Sure, the post office could spot a package and inform the police, who then might stake out your mailbox to see who collects the mail, then get a warrant to search the house to see if the package had been opened — confirming intent to buy.

Teppy thought of that: “It would be important for buyers to not open any package that they suspect may contain their heroin, until they wish to consume it: they would only be in danger of possession between when the package was opened and when the contents was consumed.”

“Can anyone see a way to attack the store?” he asked.

Not everyone was interested: A shadow economy doesn’t need to be shady.

Teppy was clear that it was all hypothetical; he was not planning to start a heroin store. It was enough cover for a number of early high-profile Bitcoin users to join in on the experiment, including Laszlo Hanycez, Martti Malmi, Michael Marquadt, Bruce Wagner, Mike Caldwell and more.

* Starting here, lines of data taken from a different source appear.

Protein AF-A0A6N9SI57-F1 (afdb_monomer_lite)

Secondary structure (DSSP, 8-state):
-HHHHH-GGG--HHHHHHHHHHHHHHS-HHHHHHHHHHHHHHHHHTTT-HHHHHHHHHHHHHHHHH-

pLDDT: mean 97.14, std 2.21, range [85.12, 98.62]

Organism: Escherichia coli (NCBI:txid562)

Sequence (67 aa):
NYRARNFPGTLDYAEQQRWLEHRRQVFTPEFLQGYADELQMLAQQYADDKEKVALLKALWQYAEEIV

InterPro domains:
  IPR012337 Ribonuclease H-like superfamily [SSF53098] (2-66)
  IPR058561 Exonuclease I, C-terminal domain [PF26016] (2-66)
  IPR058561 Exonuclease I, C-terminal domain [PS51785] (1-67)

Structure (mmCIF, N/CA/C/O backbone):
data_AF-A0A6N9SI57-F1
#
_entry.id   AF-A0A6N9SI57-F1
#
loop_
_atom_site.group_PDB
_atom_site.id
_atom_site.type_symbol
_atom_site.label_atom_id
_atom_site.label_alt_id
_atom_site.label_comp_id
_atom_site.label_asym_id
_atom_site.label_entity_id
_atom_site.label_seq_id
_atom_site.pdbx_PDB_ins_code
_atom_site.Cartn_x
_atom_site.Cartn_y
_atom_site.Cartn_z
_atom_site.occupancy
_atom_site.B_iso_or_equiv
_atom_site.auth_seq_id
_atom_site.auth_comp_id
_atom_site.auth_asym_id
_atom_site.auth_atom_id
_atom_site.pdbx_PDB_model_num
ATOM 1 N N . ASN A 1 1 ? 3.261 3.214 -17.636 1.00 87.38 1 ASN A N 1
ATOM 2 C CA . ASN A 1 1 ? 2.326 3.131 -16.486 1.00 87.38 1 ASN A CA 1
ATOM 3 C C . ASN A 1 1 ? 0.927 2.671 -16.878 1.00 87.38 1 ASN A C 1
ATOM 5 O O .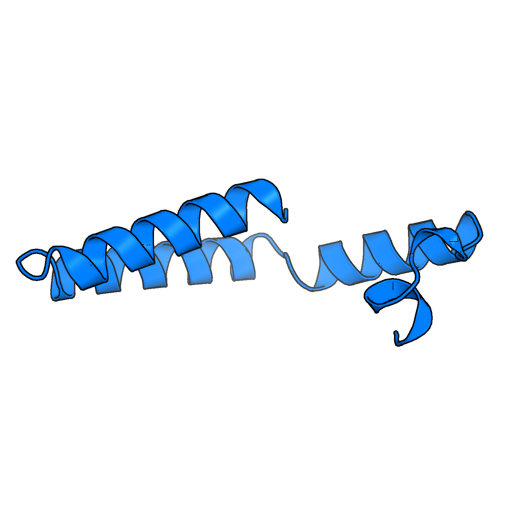 ASN A 1 1 ? 0.465 1.719 -16.273 1.00 87.38 1 ASN A O 1
ATOM 9 N N . TYR A 1 2 ? 0.257 3.273 -17.873 1.00 96.50 2 TYR A N 1
ATOM 10 C CA . TYR A 1 2 ? -1.130 2.907 -18.227 1.00 96.50 2 TYR A CA 1
ATOM 11 C C . TYR A 1 2 ? -1.342 1.401 -18.492 1.00 96.50 2 TYR A C 1
ATOM 13 O O . TYR A 1 2 ? -2.149 0.786 -17.803 1.00 96.50 2 TYR A O 1
ATOM 21 N N . ARG A 1 3 ? -0.580 0.781 -19.410 1.00 97.56 3 ARG A N 1
ATOM 22 C CA . ARG A 1 3 ? -0.685 -0.668 -19.695 1.00 97.56 3 ARG A CA 1
ATOM 23 C C . ARG A 1 3 ? -0.421 -1.536 -18.466 1.00 97.56 3 ARG A C 1
ATOM 25 O O . ARG A 1 3 ? -1.206 -2.420 -18.181 1.00 97.56 3 ARG A O 1
ATOM 32 N N . ALA A 1 4 ? 0.627 -1.240 -17.702 1.00 96.94 4 ALA A N 1
ATOM 33 C CA . ALA A 1 4 ? 0.981 -2.040 -16.532 1.00 96.94 4 ALA A CA 1
ATOM 34 C C . ALA A 1 4 ? -0.067 -2.000 -15.406 1.00 96.94 4 ALA A C 1
ATOM 36 O O . ALA A 1 4 ? -0.198 -2.962 -14.660 1.00 96.94 4 ALA A O 1
ATOM 37 N N . ARG A 1 5 ? -0.836 -0.906 -15.307 1.00 97.19 5 ARG A N 1
ATOM 38 C CA . ARG A 1 5 ? -1.928 -0.761 -14.333 1.00 97.19 5 ARG A CA 1
ATOM 39 C C . ARG A 1 5 ? -3.242 -1.388 -14.800 1.00 97.19 5 ARG A C 1
ATOM 41 O O . ARG A 1 5 ? -3.959 -1.937 -13.980 1.00 97.19 5 ARG A O 1
ATOM 48 N N . ASN A 1 6 ? -3.564 -1.284 -16.091 1.00 97.06 6 ASN A N 1
ATOM 49 C CA . ASN A 1 6 ? -4.889 -1.652 -16.612 1.00 97.06 6 ASN A CA 1
ATOM 50 C C . ASN A 1 6 ? -4.906 -2.993 -17.365 1.00 97.06 6 ASN A C 1
ATOM 52 O O . ASN A 1 6 ? -5.932 -3.658 -17.415 1.00 97.06 6 ASN A O 1
ATOM 56 N N . PHE A 1 7 ? -3.779 -3.392 -17.957 1.00 97.44 7 PHE A N 1
ATOM 57 C CA . PHE A 1 7 ? -3.644 -4.575 -18.813 1.00 97.44 7 PHE A CA 1
ATOM 58 C C . PHE A 1 7 ? -2.317 -5.318 -18.547 1.00 97.44 7 PHE A C 1
ATOM 60 O O . PHE A 1 7 ? -1.522 -5.505 -19.476 1.00 97.44 7 PHE A O 1
ATOM 67 N N . PRO A 1 8 ? -2.033 -5.743 -17.299 1.00 95.94 8 PRO A N 1
ATOM 68 C CA . PRO A 1 8 ? -0.744 -6.339 -16.931 1.00 95.94 8 PRO A CA 1
ATOM 69 C C . PRO A 1 8 ? -0.412 -7.614 -17.724 1.00 95.94 8 PRO A C 1
ATOM 71 O O . PRO A 1 8 ? 0.752 -7.860 -18.019 1.00 95.94 8 PRO A O 1
ATOM 74 N N . GLY A 1 9 ? -1.421 -8.378 -18.161 1.00 96.69 9 GLY A N 1
ATOM 75 C CA . GLY A 1 9 ? -1.228 -9.564 -19.007 1.00 96.69 9 GLY A CA 1
ATOM 76 C C . GLY A 1 9 ? -0.724 -9.272 -20.427 1.00 96.69 9 GLY A C 1
ATOM 77 O O . GLY A 1 9 ? -0.368 -10.197 -21.146 1.00 96.69 9 GLY A O 1
ATOM 78 N N . THR A 1 10 ? -0.682 -8.000 -20.841 1.00 97.75 10 THR A N 1
ATOM 79 C CA . THR A 1 10 ? -0.115 -7.586 -22.138 1.00 97.75 10 THR A CA 1
ATOM 80 C C . THR A 1 10 ? 1.365 -7.231 -22.056 1.00 97.75 10 THR A C 1
ATOM 82 O O . THR A 1 10 ? 1.938 -6.846 -23.073 1.00 97.75 10 THR A O 1
ATOM 85 N N . LEU A 1 11 ? 1.961 -7.266 -20.860 1.00 97.88 11 LEU A N 1
ATOM 86 C CA . LEU A 1 11 ? 3.360 -6.913 -20.660 1.00 97.88 11 LEU A CA 1
ATOM 87 C C . LEU A 1 11 ? 4.269 -8.079 -21.038 1.00 97.88 11 LEU A C 1
ATOM 89 O O . LEU A 1 11 ? 4.054 -9.206 -20.580 1.00 97.88 11 LEU A O 1
ATOM 93 N N . ASP A 1 12 ? 5.323 -7.791 -21.795 1.00 98.12 12 ASP A N 1
ATOM 94 C CA . ASP A 1 12 ? 6.420 -8.743 -21.955 1.00 98.12 12 ASP A CA 1
ATOM 95 C C . ASP A 1 12 ? 7.239 -8.889 -20.656 1.00 98.12 12 ASP A C 1
ATOM 97 O O . ASP A 1 12 ? 7.027 -8.181 -19.667 1.00 98.12 12 ASP A O 1
ATOM 101 N N . TYR A 1 13 ? 8.192 -9.824 -20.638 1.00 98.06 13 TYR A N 1
ATOM 102 C CA . TYR A 1 13 ? 8.999 -10.086 -19.445 1.00 98.06 13 TYR A CA 1
ATOM 103 C C . TYR A 1 13 ? 9.800 -8.860 -18.972 1.00 98.06 13 TYR A C 1
ATOM 105 O O . TYR A 1 13 ? 9.869 -8.597 -17.771 1.00 98.06 13 TYR A O 1
ATOM 113 N N . ALA A 1 14 ? 10.386 -8.084 -19.886 1.00 98.19 14 ALA A N 1
ATOM 114 C CA . ALA A 1 14 ? 11.176 -6.910 -19.521 1.00 98.19 14 ALA A CA 1
ATOM 115 C C . ALA A 1 14 ? 10.284 -5.801 -18.941 1.00 98.19 14 ALA A C 1
ATOM 117 O O . ALA A 1 14 ? 10.647 -5.152 -17.955 1.00 98.19 14 ALA A O 1
ATOM 118 N N . GLU A 1 15 ? 9.091 -5.617 -19.504 1.00 98.00 15 GLU A N 1
ATOM 119 C CA . GLU A 1 15 ? 8.075 -4.701 -18.993 1.00 98.00 15 GLU A CA 1
ATOM 120 C C . GLU A 1 15 ? 7.568 -5.125 -17.606 1.00 98.00 15 GLU A C 1
ATOM 122 O O . GLU A 1 15 ? 7.404 -4.267 -16.732 1.00 98.00 15 GLU A O 1
ATOM 127 N N . GLN A 1 16 ? 7.380 -6.429 -17.370 1.00 97.75 16 GLN A N 1
ATOM 128 C CA . GLN A 1 16 ? 7.023 -6.970 -16.055 1.00 97.75 16 GLN A CA 1
ATOM 129 C C . GLN A 1 16 ? 8.119 -6.707 -15.017 1.00 97.75 16 GLN A C 1
ATOM 131 O O . GLN A 1 16 ? 7.813 -6.215 -13.931 1.00 97.75 16 GLN A O 1
ATOM 136 N N . GLN A 1 17 ? 9.392 -6.954 -15.351 1.00 98.00 17 GLN A N 1
ATOM 137 C CA . GLN A 1 17 ? 10.514 -6.670 -14.445 1.00 98.00 17 GLN A CA 1
ATOM 138 C C . GLN A 1 17 ? 10.625 -5.177 -14.127 1.00 98.00 17 GLN A C 1
ATOM 140 O O . GLN A 1 17 ? 10.781 -4.795 -12.968 1.00 98.00 17 GLN A O 1
ATOM 145 N N . ARG A 1 18 ? 10.461 -4.312 -15.134 1.00 98.00 18 ARG A N 1
ATOM 146 C CA . ARG A 1 18 ? 10.444 -2.858 -14.930 1.00 98.00 18 ARG A CA 1
ATOM 147 C C . ARG A 1 18 ? 9.298 -2.423 -14.015 1.00 98.00 18 ARG A C 1
ATOM 149 O O . ARG A 1 18 ? 9.469 -1.500 -13.222 1.00 98.00 18 ARG A O 1
ATOM 156 N N . TRP A 1 19 ? 8.133 -3.059 -14.125 1.00 97.62 19 TRP A N 1
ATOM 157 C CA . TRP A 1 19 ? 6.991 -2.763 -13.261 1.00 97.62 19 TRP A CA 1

Of course, the plan has a number of obvious attack vectors: Police could trace the packages back to certain mailboxes to catch the dealer, which is a common and effective tactic for busting actual dark web drug dealers. Teppy was, however, adamant that it would be practically impossible if the hypothetical store was operating out of a big city like New York.

There’s also the matter of forensics. Even in 2010, authorities could easily intercept and analyze the packages, tracing whatever materials were used back to the vendor and ultimately the dealer themselves. 

Such an investigation would likely be prioritized due to the public safety risks of mailing dangerous drugs to random addresses nationwide.

The thread itself is famous for its connection to the case against Ross Ulbricht. Under the Bitcointalk alias “altoid,” UIbricht had taken the opportunity to advertise his then-brand-new Silk Road marketplace.

“What an awesome thread! You guys have a ton of great ideas. Has anyone seen Silk Road yet? It’s kind of like an anonymous amazon.com. I don’t think they have heroin on there, but they are selling other stuff … Let me know what you guys think,” altoid wrote.

Narrator: It did not take very long.

Investigators ultimately linked Ulbricht to altoid in a number of ways, including Ross’ use of a personal email address to recruit developers to help with Silk Road under the pseudonym. Ross’ posts in the thread also led to Bitcointalk receiving its first-ever subpoena.

It’s always difficult to know the true intentions of people on the internet, but I doubt that teppy realized his hypothetical could one day bleed over into real-world consequences. 

Luckily, legendary Bitcointalk user Timo Y already captured the complexity of it all in October 2013, about a week after Ulbricht’s arrest in the sci-fi section of a San Francisco library. Authorities had referenced the thread in Ulbricht’s official indictment.

“Back then this forum was a more innocent place, full of dreamers discussing what at the time felt like improbable scenarios out of a William Gibson novel,” Timo Y wrote.

“I was really taken by surprise how soon this fantasy became reality, how soon this whole bitcoin experiment became serious fucking business. Very surreal to read this thread in retrospect.”